How AGGREGATE Works

How AGGREGATE Works
Prev	AGGREGATE	Next

In the maintransform, LEFT refers to the next input record and RIGHT the result of the previous transform.

There are 4 interesting cases:

(a) If no records match (and the operation isn't grouped), the output is a single record with all the fields set to blank values.

(b) If a single record matches, the first record that matches calls the maintransform as you would expect.

(c) If multiple records match on a single node, subsequent records that match call the maintransform but any field expression in the maintransform that does not reference the RIGHT record is not processed. Therefore the value for that field is set by the first matching record matched instead of the last.

(d) If multiple records match on multiple nodes, then step (c) performs on each node, and then the summary records are merged. This requires a mergetransform that takes two records of type RIGHT. Whenever possible the code generator tries to deduce the mergetransform from the maintransform. If it can't, then the user will need to specify one.
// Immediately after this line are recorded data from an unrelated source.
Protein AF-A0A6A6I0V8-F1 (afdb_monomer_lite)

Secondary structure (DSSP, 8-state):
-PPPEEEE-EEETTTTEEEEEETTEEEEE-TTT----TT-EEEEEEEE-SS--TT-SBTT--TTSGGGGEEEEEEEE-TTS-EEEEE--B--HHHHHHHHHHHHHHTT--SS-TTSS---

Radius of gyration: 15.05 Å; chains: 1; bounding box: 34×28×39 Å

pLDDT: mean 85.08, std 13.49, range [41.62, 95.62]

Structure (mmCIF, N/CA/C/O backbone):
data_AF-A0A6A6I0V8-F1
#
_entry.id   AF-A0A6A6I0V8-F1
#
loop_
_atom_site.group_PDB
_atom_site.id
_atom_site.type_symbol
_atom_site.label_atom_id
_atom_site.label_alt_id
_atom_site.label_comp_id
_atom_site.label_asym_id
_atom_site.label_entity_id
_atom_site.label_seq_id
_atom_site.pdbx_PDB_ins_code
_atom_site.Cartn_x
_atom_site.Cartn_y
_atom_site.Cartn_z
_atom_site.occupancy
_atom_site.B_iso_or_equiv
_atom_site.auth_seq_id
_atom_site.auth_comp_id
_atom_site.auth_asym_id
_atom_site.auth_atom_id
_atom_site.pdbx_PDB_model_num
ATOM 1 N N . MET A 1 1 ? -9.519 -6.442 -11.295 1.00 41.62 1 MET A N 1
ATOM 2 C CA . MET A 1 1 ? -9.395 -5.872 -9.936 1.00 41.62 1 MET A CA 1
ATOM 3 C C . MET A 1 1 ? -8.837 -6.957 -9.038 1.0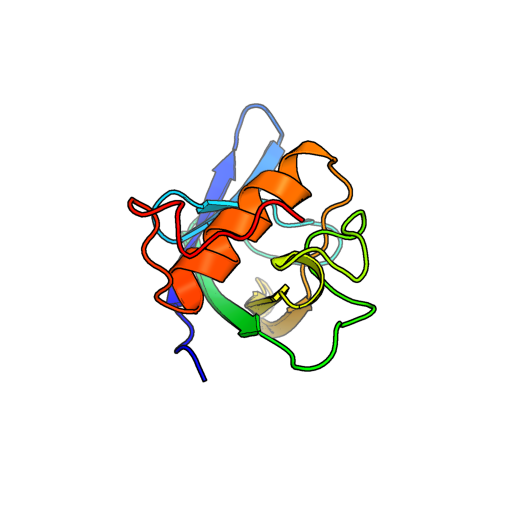0 41.62 1 MET A C 1
ATOM 5 O O . MET A 1 1 ? -9.410 -8.039 -9.019 1.00 41.62 1 MET A O 1
ATOM 9 N N . LEU A 1 2 ? -7.718 -6.709 -8.360 1.00 55.19 2 LEU A N 1
ATOM 10 C CA . LEU A 1 2 ? -7.211 -7.617 -7.329 1.00 55.19 2 LEU A CA 1
ATOM 11 C C . LEU A 1 2 ? -8.062 -7.394 -6.071 1.00 55.19 2 LEU A C 1
ATOM 13 O O . LEU A 1 2 ? -8.267 -6.252 -5.666 1.00 55.19 2 LEU A O 1
ATOM 17 N N . GLY A 1 3 ? -8.646 -8.462 -5.523 1.00 60.25 3 GLY A N 1
ATOM 18 C CA . GLY A 1 3 ? -9.533 -8.377 -4.360 1.00 60.25 3 GLY A CA 1
ATOM 19 C C . GLY A 1 3 ? -8.824 -7.762 -3.150 1.00 60.25 3 GLY A C 1
ATOM 20 O O . GLY A 1 3 ? -7.656 -8.050 -2.900 1.00 60.25 3 GLY A O 1
ATOM 21 N N . GLY A 1 4 ? -9.527 -6.897 -2.414 1.00 79.31 4 GLY A N 1
ATOM 22 C CA . GLY A 1 4 ? -9.027 -6.341 -1.156 1.00 79.31 4 GLY A CA 1
ATOM 23 C C . GLY A 1 4 ? -8.860 -7.413 -0.082 1.00 79.31 4 GLY A C 1
ATOM 24 O O . GLY A 1 4 ? -9.607 -8.392 -0.065 1.00 79.31 4 GLY A O 1
ATOM 25 N N . MET A 1 5 ? -7.888 -7.217 0.805 1.00 91.12 5 MET A N 1
ATOM 26 C CA . MET A 1 5 ? -7.579 -8.131 1.902 1.00 91.12 5 MET A CA 1
ATOM 27 C C . MET A 1 5 ? -7.892 -7.470 3.238 1.00 91.12 5 MET A C 1
ATOM 29 O O . MET A 1 5 ? -7.388 -6.381 3.519 1.00 91.12 5 MET A O 1
ATOM 33 N N . ASP A 1 6 ? -8.684 -8.145 4.063 1.00 94.25 6 ASP A N 1
ATOM 34 C CA . ASP A 1 6 ? -8.990 -7.691 5.415 1.00 94.25 6 ASP A CA 1
ATOM 35 C C . ASP A 1 6 ? -7.867 -8.153 6.352 1.00 94.25 6 ASP A C 1
ATOM 37 O O . ASP A 1 6 ? -7.538 -9.340 6.424 1.00 94.25 6 ASP A O 1
ATOM 41 N N . VAL A 1 7 ? -7.224 -7.203 7.028 1.00 94.69 7 VAL A N 1
ATOM 42 C CA . VAL A 1 7 ? -6.045 -7.447 7.866 1.00 94.69 7 VAL A CA 1
ATOM 43 C C . VAL A 1 7 ? -6.138 -6.673 9.181 1.00 94.69 7 VAL A C 1
ATOM 45 O O . VAL A 1 7 ? -6.675 -5.562 9.207 1.00 94.69 7 VAL A O 1
ATOM 48 N N . PRO A 1 8 ? -5.594 -7.220 10.283 1.00 95.62 8 PRO A N 1
ATOM 49 C CA . PRO A 1 8 ? -5.577 -6.520 11.556 1.00 95.62 8 PRO A CA 1
ATOM 50 C C . PRO A 1 8 ? -4.505 -5.426 11.571 1.00 95.62 8 PRO A C 1
ATOM 52 O O . PRO A 1 8 ? -3.368 -5.628 11.121 1.00 95.62 8 PRO A O 1
ATOM 55 N N . VAL A 1 9 ? -4.846 -4.289 12.164 1.00 93.50 9 VAL A N 1
ATOM 56 C CA . VAL A 1 9 ? -3.913 -3.227 12.529 1.00 93.50 9 VAL A CA 1
ATOM 57 C C . VAL A 1 9 ? -3.034 -3.715 13.676 1.00 93.50 9 VAL A C 1
ATOM 59 O O . VAL A 1 9 ? -3.508 -4.254 14.676 1.00 93.50 9 VAL A O 1
ATOM 62 N N . ARG A 1 10 ? -1.725 -3.517 13.537 1.00 93.19 10 ARG A N 1
ATOM 63 C CA . ARG A 1 10 ? -0.717 -3.899 14.528 1.00 93.19 10 ARG A CA 1
ATOM 64 C C . ARG A 1 10 ? 0.033 -2.680 15.025 1.00 93.19 10 ARG A C 1
ATOM 66 O O . ARG A 1 10 ? 0.220 -1.715 14.284 1.00 93.19 10 ARG A O 1
ATOM 73 N N . PHE A 1 11 ? 0.536 -2.739 16.254 1.00 89.94 11 PHE A N 1
ATOM 74 C CA . PHE A 1 11 ? 1.327 -1.657 16.827 1.00 89.94 11 PHE A CA 1
ATOM 75 C C . PHE A 1 11 ? 2.817 -2.005 16.907 1.00 89.94 11 PHE A C 1
ATOM 77 O O . PHE A 1 11 ? 3.221 -3.063 17.390 1.00 89.94 11 PHE A O 1
ATOM 84 N N . HIS A 1 12 ? 3.678 -1.096 16.442 1.00 85.38 12 HIS A N 1
ATOM 85 C CA . HIS A 1 12 ? 5.121 -1.231 16.595 1.00 85.38 12 HIS A CA 1
ATOM 86 C C . HIS A 1 12 ? 5.644 -0.378 17.755 1.00 85.38 12 HIS A C 1
ATOM 88 O O . HIS A 1 12 ? 5.853 0.825 17.614 1.00 85.38 12 HIS A O 1
ATOM 94 N N . LYS A 1 13 ? 5.951 -1.036 18.882 1.00 77.88 13 LYS A N 1
ATOM 95 C CA . LYS A 1 13 ? 6.410 -0.389 20.126 1.00 77.88 13 LYS A CA 1
ATOM 96 C C . LYS A 1 13 ? 7.663 0.486 19.979 1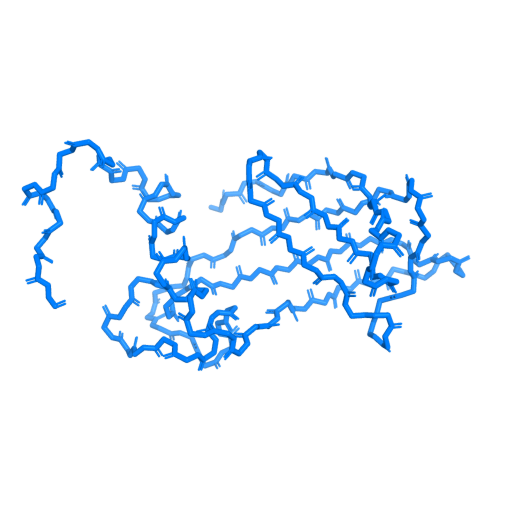.00 77.88 13 LYS A C 1
ATOM 98 O O . LYS A 1 13 ? 7.749 1.514 20.631 1.00 77.88 13 LYS A O 1
ATOM 103 N N . ARG A 1 14 ? 8.632 0.104 19.134 1.00 75.19 14 ARG A N 1
ATOM 104 C CA . ARG A 1 14 ? 9.905 0.847 18.987 1.00 75.19 14 ARG A CA 1
ATOM 105 C C . ARG A 1 14 ? 9.782 2.146 18.187 1.00 75.19 14 ARG A C 1
ATOM 107 O O . ARG A 1 14 ? 10.613 3.024 18.361 1.00 75.19 14 ARG A O 1
ATOM 114 N N . GLY A 1 15 ? 8.774 2.257 17.324 1.00 67.25 15 GLY A N 1
ATOM 115 C CA . GLY A 1 15 ? 8.545 3.443 16.489 1.00 67.25 15 GLY A CA 1
ATOM 116 C C . GLY A 1 15 ? 7.256 4.188 16.820 1.00 67.25 15 GLY A C 1
ATOM 117 O O . GLY A 1 15 ? 6.911 5.125 16.111 1.00 67.25 15 GLY A O 1
ATOM 118 N N . SER A 1 16 ? 6.516 3.742 17.841 1.00 81.19 16 SER A N 1
ATOM 119 C CA . SER A 1 16 ? 5.200 4.269 18.217 1.00 81.19 16 SER A CA 1
ATOM 120 C C . SER A 1 16 ? 4.250 4.462 17.026 1.00 81.19 16 SER A C 1
ATOM 122 O O . SER A 1 16 ? 3.514 5.444 16.957 1.00 81.19 16 SER A O 1
ATOM 124 N N . CYS A 1 17 ? 4.253 3.511 16.089 1.00 87.19 17 CYS A N 1
ATOM 125 C CA . CYS A 1 17 ? 3.512 3.599 14.833 1.00 87.19 17 CYS A CA 1
ATOM 126 C C . CYS A 1 17 ? 2.623 2.368 14.633 1.00 87.19 17 CYS A C 1
ATOM 128 O O . CYS A 1 17 ? 3.015 1.249 14.982 1.00 87.19 17 CYS A O 1
ATOM 130 N N . PHE A 1 18 ? 1.430 2.577 14.077 1.00 91.88 18 PHE A N 1
ATOM 131 C CA . PHE A 1 18 ? 0.574 1.486 13.625 1.00 91.88 18 PHE A CA 1
ATOM 132 C C . PHE A 1 18 ? 0.983 1.046 12.225 1.00 91.88 18 PHE A C 1
ATOM 134 O O . PHE A 1 18 ? 1.489 1.837 11.435 1.00 91.88 18 PHE A O 1
ATOM 141 N N . TYR A 1 19 ? 0.760 -0.218 11.908 1.00 93.81 19 TYR A N 1
ATOM 142 C CA . TYR A 1 19 ? 1.020 -0.755 10.584 1.00 93.81 19 TYR A CA 1
ATOM 143 C C . TYR A 1 19 ? 0.035 -1.870 10.265 1.00 93.81 19 TYR A C 1
ATOM 145 O O . TYR A 1 19 ? -0.515 -2.515 11.157 1.00 93.81 19 TYR A O 1
ATOM 153 N N . VAL A 1 20 ? -0.132 -2.130 8.978 1.00 94.81 20 VAL A N 1
ATOM 154 C CA . VAL A 1 20 ? -0.770 -3.348 8.481 1.00 94.81 20 VAL A CA 1
ATOM 155 C C . VAL A 1 20 ? 0.260 -4.202 7.772 1.00 94.81 20 VAL A C 1
ATOM 157 O O . VAL A 1 20 ? 1.293 -3.715 7.297 1.00 94.81 20 VAL A O 1
ATOM 160 N N . SER A 1 21 ? 0.010 -5.505 7.729 1.00 94.12 21 SER A N 1
ATOM 161 C CA . SER A 1 21 ? 0.847 -6.432 6.979 1.00 94.12 21 SER A CA 1
ATOM 162 C C . SER A 1 21 ? 0.000 -7.295 6.072 1.00 94.12 21 SER A C 1
ATOM 164 O O . SER A 1 21 ? -0.980 -7.887 6.512 1.00 94.12 21 SER A O 1
ATOM 166 N N . VAL A 1 22 ? 0.414 -7.368 4.813 1.00 91.25 22 VAL A N 1
ATOM 167 C CA . VAL A 1 22 ? -0.157 -8.257 3.810 1.00 91.25 22 VAL A CA 1
ATOM 168 C C . VAL A 1 22 ? 0.949 -9.213 3.388 1.00 91.25 22 VAL A C 1
ATOM 170 O O . VAL A 1 22 ? 1.923 -8.799 2.758 1.00 91.25 22 VAL A O 1
ATOM 173 N N . SER A 1 23 ? 0.837 -10.489 3.769 1.00 87.75 23 SER A N 1
ATOM 174 C CA . SER A 1 23 ? 1.952 -11.443 3.675 1.00 87.75 23 SER A CA 1
ATOM 175 C C . SER A 1 23 ? 3.204 -10.882 4.384 1.00 87.75 23 SER A C 1
ATOM 177 O O . SER A 1 23 ? 3.142 -10.554 5.568 1.00 87.75 23 SER A O 1
ATOM 179 N N . HIS A 1 24 ? 4.327 -10.734 3.681 1.00 87.50 24 HIS A N 1
ATOM 180 C CA . HIS A 1 24 ? 5.579 -10.161 4.187 1.00 87.50 24 HIS A CA 1
ATOM 181 C C . HIS A 1 24 ? 5.716 -8.646 3.931 1.00 87.50 24 HIS A C 1
ATOM 183 O O . HIS A 1 24 ? 6.715 -8.030 4.316 1.00 87.50 24 HIS A O 1
ATOM 189 N N . TRP A 1 25 ? 4.728 -8.022 3.283 1.00 90.75 25 TRP A N 1
ATOM 190 C CA . TRP A 1 25 ? 4.713 -6.586 3.018 1.00 90.75 25 TRP A CA 1
ATOM 191 C C . TRP A 1 25 ? 4.124 -5.838 4.201 1.00 90.75 25 TRP A C 1
ATOM 193 O O . TRP A 1 25 ? 3.049 -6.176 4.686 1.00 90.75 25 TRP A O 1
ATOM 203 N N . ARG A 1 26 ? 4.821 -4.793 4.644 1.00 92.94 26 ARG A N 1
ATOM 204 C CA . ARG A 1 26 ? 4.404 -3.945 5.758 1.00 92.94 26 ARG A CA 1
ATOM 205 C C . ARG A 1 26 ? 4.181 -2.520 5.273 1.00 92.94 26 ARG A C 1
ATOM 207 O O . ARG A 1 26 ? 5.055 -1.962 4.610 1.00 92.94 26 ARG A O 1
ATOM 214 N N . PHE A 1 27 ? 3.054 -1.945 5.682 1.00 93.00 27 PHE A N 1
ATOM 215 C CA . PHE A 1 27 ? 2.654 -0.579 5.365 1.00 93.00 27 PHE A CA 1
ATOM 216 C C . PHE A 1 27 ? 2.362 0.166 6.663 1.00 93.00 27 PHE A C 1
ATOM 218 O O . PHE A 1 27 ? 1.485 -0.236 7.429 1.00 93.00 27 PHE A O 1
ATOM 225 N N . ASP A 1 28 ? 3.128 1.219 6.930 1.00 91.56 28 ASP A N 1
ATOM 226 C CA . ASP A 1 28 ? 2.946 2.034 8.126 1.00 91.56 28 ASP A CA 1
ATOM 227 C C . ASP A 1 28 ? 1.751 2.984 7.945 1.00 91.56 28 ASP A C 1
ATOM 229 O O . ASP A 1 28 ? 1.524 3.533 6.864 1.00 91.56 28 ASP A O 1
ATOM 233 N N . LEU A 1 29 ? 0.977 3.165 9.013 1.00 90.06 29 LEU A N 1
ATOM 234 C CA . LEU A 1 29 ? -0.219 3.998 9.034 1.00 90.06 29 LEU A CA 1
ATOM 235 C C . LEU A 1 29 ? 0.096 5.340 9.683 1.00 90.06 29 LEU A C 1
ATOM 237 O O . LEU A 1 29 ? 0.569 5.405 10.820 1.00 90.06 29 LEU A O 1
ATOM 241 N N . ASN A 1 30 ? -0.228 6.428 8.987 1.00 83.38 30 ASN A N 1
ATOM 242 C CA . ASN A 1 30 ? -0.125 7.755 9.572 1.00 83.38 30 ASN A CA 1
ATOM 243 C C . ASN A 1 30 ? -1.309 8.006 10.523 1.00 83.38 30 ASN A C 1
ATOM 245 O O . ASN A 1 30 ? -2.458 8.111 10.098 1.00 83.38 30 ASN A O 1
ATOM 249 N N . ARG A 1 31 ? -1.011 8.159 11.817 1.00 77.19 31 ARG A N 1
ATOM 250 C CA . ARG A 1 31 ? -1.997 8.451 12.872 1.00 77.19 31 ARG A CA 1
ATOM 251 C C . ARG A 1 31 ? -2.718 9.789 12.702 1.00 77.19 31 ARG A C 1
ATOM 253 O O . ARG A 1 31 ? -3.789 9.971 13.264 1.00 77.19 31 ARG A O 1
ATOM 260 N N . GLN A 1 32 ? -2.140 10.728 11.953 1.00 77.94 32 GLN A N 1
ATOM 261 C CA . GLN A 1 32 ? -2.782 12.015 11.669 1.00 77.94 32 GLN A CA 1
ATOM 262 C C . GLN A 1 32 ? -3.929 11.877 10.665 1.00 77.94 32 GLN A C 1
ATOM 264 O O . GLN A 1 32 ? -4.838 12.700 10.667 1.00 77.94 32 GLN A O 1
ATOM 269 N N . THR A 1 33 ? -3.888 10.855 9.806 1.00 78.44 33 THR A N 1
ATOM 270 C CA . THR A 1 33 ? -4.892 10.641 8.756 1.00 78.44 33 THR A CA 1
ATOM 271 C C . THR A 1 33 ? -5.804 9.453 9.041 1.00 78.44 33 THR A C 1
ATOM 273 O O . THR A 1 33 ? -6.909 9.405 8.509 1.00 78.44 33 THR A O 1
ATOM 276 N N . ILE A 1 34 ? -5.369 8.504 9.874 1.00 84.12 34 ILE A N 1
ATOM 277 C CA . ILE A 1 34 ? -6.099 7.271 10.176 1.00 84.12 34 ILE A CA 1
ATOM 278 C C . ILE A 1 34 ? -6.232 7.119 11.697 1.00 84.12 34 ILE A C 1
ATOM 280 O O . ILE A 1 34 ? -5.243 6.935 12.407 1.00 84.12 34 ILE A O 1
ATOM 284 N N . SER A 1 35 ? -7.473 7.165 12.188 1.00 86.94 35 SER A N 1
ATOM 285 C CA . SER A 1 35 ? -7.823 6.947 13.598 1.00 86.94 35 SER A CA 1
ATOM 286 C C . SER A 1 35 ? -8.237 5.490 13.823 1.00 86.94 35 SER A C 1
ATOM 288 O O . SER A 1 35 ? -9.430 5.185 13.818 1.00 86.94 35 SER A O 1
ATOM 290 N N . VAL A 1 36 ? -7.245 4.620 14.011 1.00 88.50 36 VAL A N 1
ATOM 291 C CA . VAL A 1 36 ? -7.396 3.179 14.295 1.00 88.50 36 VAL A CA 1
ATOM 292 C C . VAL A 1 36 ? -6.642 2.787 15.563 1.00 88.50 36 VAL A C 1
ATOM 294 O O . VAL A 1 36 ? -5.679 3.457 15.951 1.00 88.50 36 VAL A O 1
ATOM 297 N N . GLU A 1 37 ? -7.054 1.682 16.168 1.00 90.06 37 GLU A N 1
ATOM 298 C CA . GLU A 1 37 ? -6.422 1.052 17.323 1.00 90.06 37 GLU A CA 1
ATOM 299 C C . GLU A 1 37 ? -5.767 -0.289 16.954 1.00 90.06 37 GLU A C 1
ATOM 301 O O . GLU A 1 37 ? -5.933 -0.826 15.857 1.00 90.06 37 GLU A O 1
ATOM 306 N N . GLU A 1 38 ? -4.947 -0.828 17.860 1.00 91.88 38 GLU A N 1
ATOM 307 C CA . GLU A 1 38 ? -4.389 -2.169 17.676 1.00 91.88 38 GLU A CA 1
ATOM 308 C C . GLU A 1 38 ? -5.511 -3.213 17.735 1.00 91.88 38 GLU A C 1
ATOM 310 O O . GLU A 1 38 ? -6.290 -3.232 18.682 1.00 91.88 38 GLU A O 1
ATOM 315 N N . GLY A 1 39 ? -5.565 -4.100 16.740 1.00 91.62 39 GLY A N 1
ATOM 316 C CA . GLY A 1 39 ? -6.607 -5.120 16.616 1.00 91.62 39 GLY A CA 1
ATOM 317 C C . GLY A 1 39 ? -7.763 -4.741 15.688 1.00 91.62 39 GLY A C 1
ATOM 318 O O . GLY A 1 39 ? -8.458 -5.647 15.226 1.00 91.62 39 GLY A O 1
ATOM 319 N N . ASP A 1 40 ? -7.924 -3.459 15.335 1.00 92.44 40 ASP A N 1
ATOM 320 C CA . ASP A 1 40 ? -8.921 -3.037 14.346 1.00 92.44 40 ASP A CA 1
ATOM 321 C C . ASP A 1 40 ? -8.696 -3.754 13.014 1.00 92.44 40 ASP A C 1
ATOM 323 O O . ASP A 1 40 ? -7.562 -3.937 12.569 1.00 92.44 40 ASP A O 1
ATOM 327 N N . THR A 1 41 ? -9.779 -4.151 12.349 1.00 94.44 41 THR A N 1
ATOM 328 C CA . THR A 1 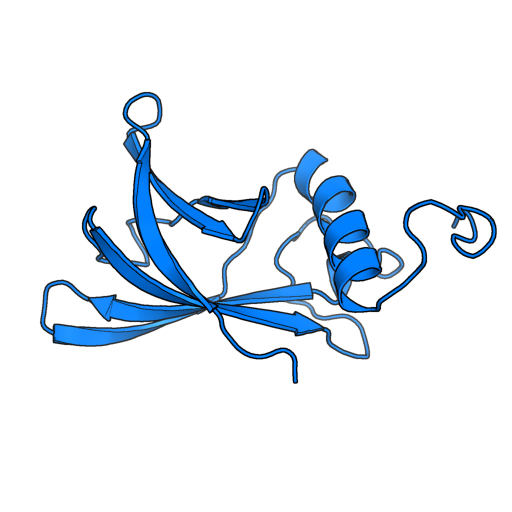41 ? -9.695 -4.748 11.012 1.00 94.44 41 THR A CA 1
ATOM 329 C C . THR A 1 41 ? -9.888 -3.673 9.959 1.00 94.44 41 THR A C 1
ATOM 331 O O . THR A 1 41 ? -10.871 -2.932 9.978 1.00 94.44 41 THR A O 1
ATOM 334 N N . VAL A 1 42 ? -8.953 -3.608 9.017 1.00 95.19 42 VAL A N 1
ATOM 335 C CA . VAL A 1 42 ? -9.021 -2.710 7.865 1.00 95.19 42 VAL A CA 1
ATOM 336 C C . VAL A 1 42 ? -8.833 -3.500 6.582 1.00 95.19 42 VAL A C 1
ATOM 338 O O . VAL A 1 42 ? -8.176 -4.542 6.565 1.00 95.19 42 VAL A O 1
ATOM 341 N N . ARG A 1 43 ? -9.380 -2.983 5.490 1.00 95.56 43 ARG A N 1
ATOM 342 C CA . ARG A 1 43 ? -9.267 -3.577 4.165 1.00 95.56 43 ARG A CA 1
ATOM 343 C C . ARG A 1 43 ? -8.185 -2.862 3.374 1.00 95.56 43 ARG A C 1
ATOM 345 O O . ARG A 1 43 ? -8.277 -1.662 3.120 1.00 95.56 43 ARG A O 1
ATOM 352 N N . VAL A 1 44 ? -7.151 -3.602 2.985 1.00 95.31 44 VAL A N 1
ATOM 353 C CA . VAL A 1 44 ? -6.055 -3.121 2.135 1.00 95.31 44 VAL A CA 1
ATOM 354 C C . VAL A 1 44 ? -6.346 -3.502 0.691 1.00 95.31 44 VAL A C 1
ATOM 356 O O . VAL A 1 44 ? -6.669 -4.655 0.403 1.00 95.31 44 VAL A O 1
ATOM 359 N N . GLN A 1 45 ? -6.204 -2.555 -0.232 1.00 94.50 45 GLN A N 1
ATOM 360 C CA . GLN A 1 45 ? -6.385 -2.801 -1.662 1.00 94.50 45 GLN A CA 1
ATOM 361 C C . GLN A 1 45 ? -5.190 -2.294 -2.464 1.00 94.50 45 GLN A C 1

//Example 1: Produce a list of box contents by concatenating a string: 
IMPORT Std;
inRec := RECORD 
  UNSIGNED box; 
  STRING text{MAXLENGTH(100)}; 
END; 
inds := DATASET([{1,'Fred1'},{1,'Freddy1'},{1,'FredJon1'},
                 {3,'Fred3'},{3,'Freddy3'},{3,'FredJon3'},
                 {4,'Fred4'},{4,'Freddy4'},{4,'FredJon4'},
                 {2,'Freddi'},{2,'Fredrik'}], inRec,DISTRIBUTED);
outRec := RECORD 
  UNSIGNED box; 
  STRING contents{MAXLENGTH(200)}; 
END; 
outRec t1(inds l, outRec r) := TRANSFORM 
  SELF.box := l.box; 
  SELF.contents:= r.contents +IF(r.contents <> '', ',', '') +l.text +'-' +(Std.System.ThorLib.Node()+1); 
END; 
      
outRec t2(outRec r1, outRec r2) := TRANSFORM 
  SELF.box := r1.box; 
  SELF.contents := r1.contents + '::' + r2.contents; 
END; 
OUTPUT(AGGREGATE(inds, outRec, t1(LEFT, RIGHT), t2(RIGHT1, RIGHT2), LEFT.box));
//because there is a "group by" field, this will never call the second TRANSFORM
//because "group by" puts all grouped recs on a single node
//and it produces one result rec for each unique "group by" value

OUTPUT(AGGREGATE(inds, outRec, t1(LEFT, RIGHT), t2(RIGHT1, RIGHT2)));
//without the "group by" field, this calls the second TRANSFORM on a multi-node cluster
//and the second TRANSFORM produces a single result record after merging the results from 
//each node
  
      
//Example 2: A PIGMIX style grouping operation:
inRecord := RECORD 
  UNSIGNED box; 
  STRING text{MAXLENGTH(10)}; 
END; 
inTable := DATASET([{1,'Fred'},{1,'Freddy'},
                    {2,'Freddi'},{3,'Fredrik'},{1,'FredJon'}], inRecord);

outRecord2 := RECORD 
  UNSIGNED box; 
  DATASET(inRecord) items; 
END; 
outRecord2 t3(inRecord l, outRecord2 r) := TRANSFORM 
  SELF.box := l.box; 
  SELF.items:= r.items + l; 
END; 
OUTPUT(AGGREGATE(inTable, outRecord2, t3(LEFT, RIGHT), LEFT.box));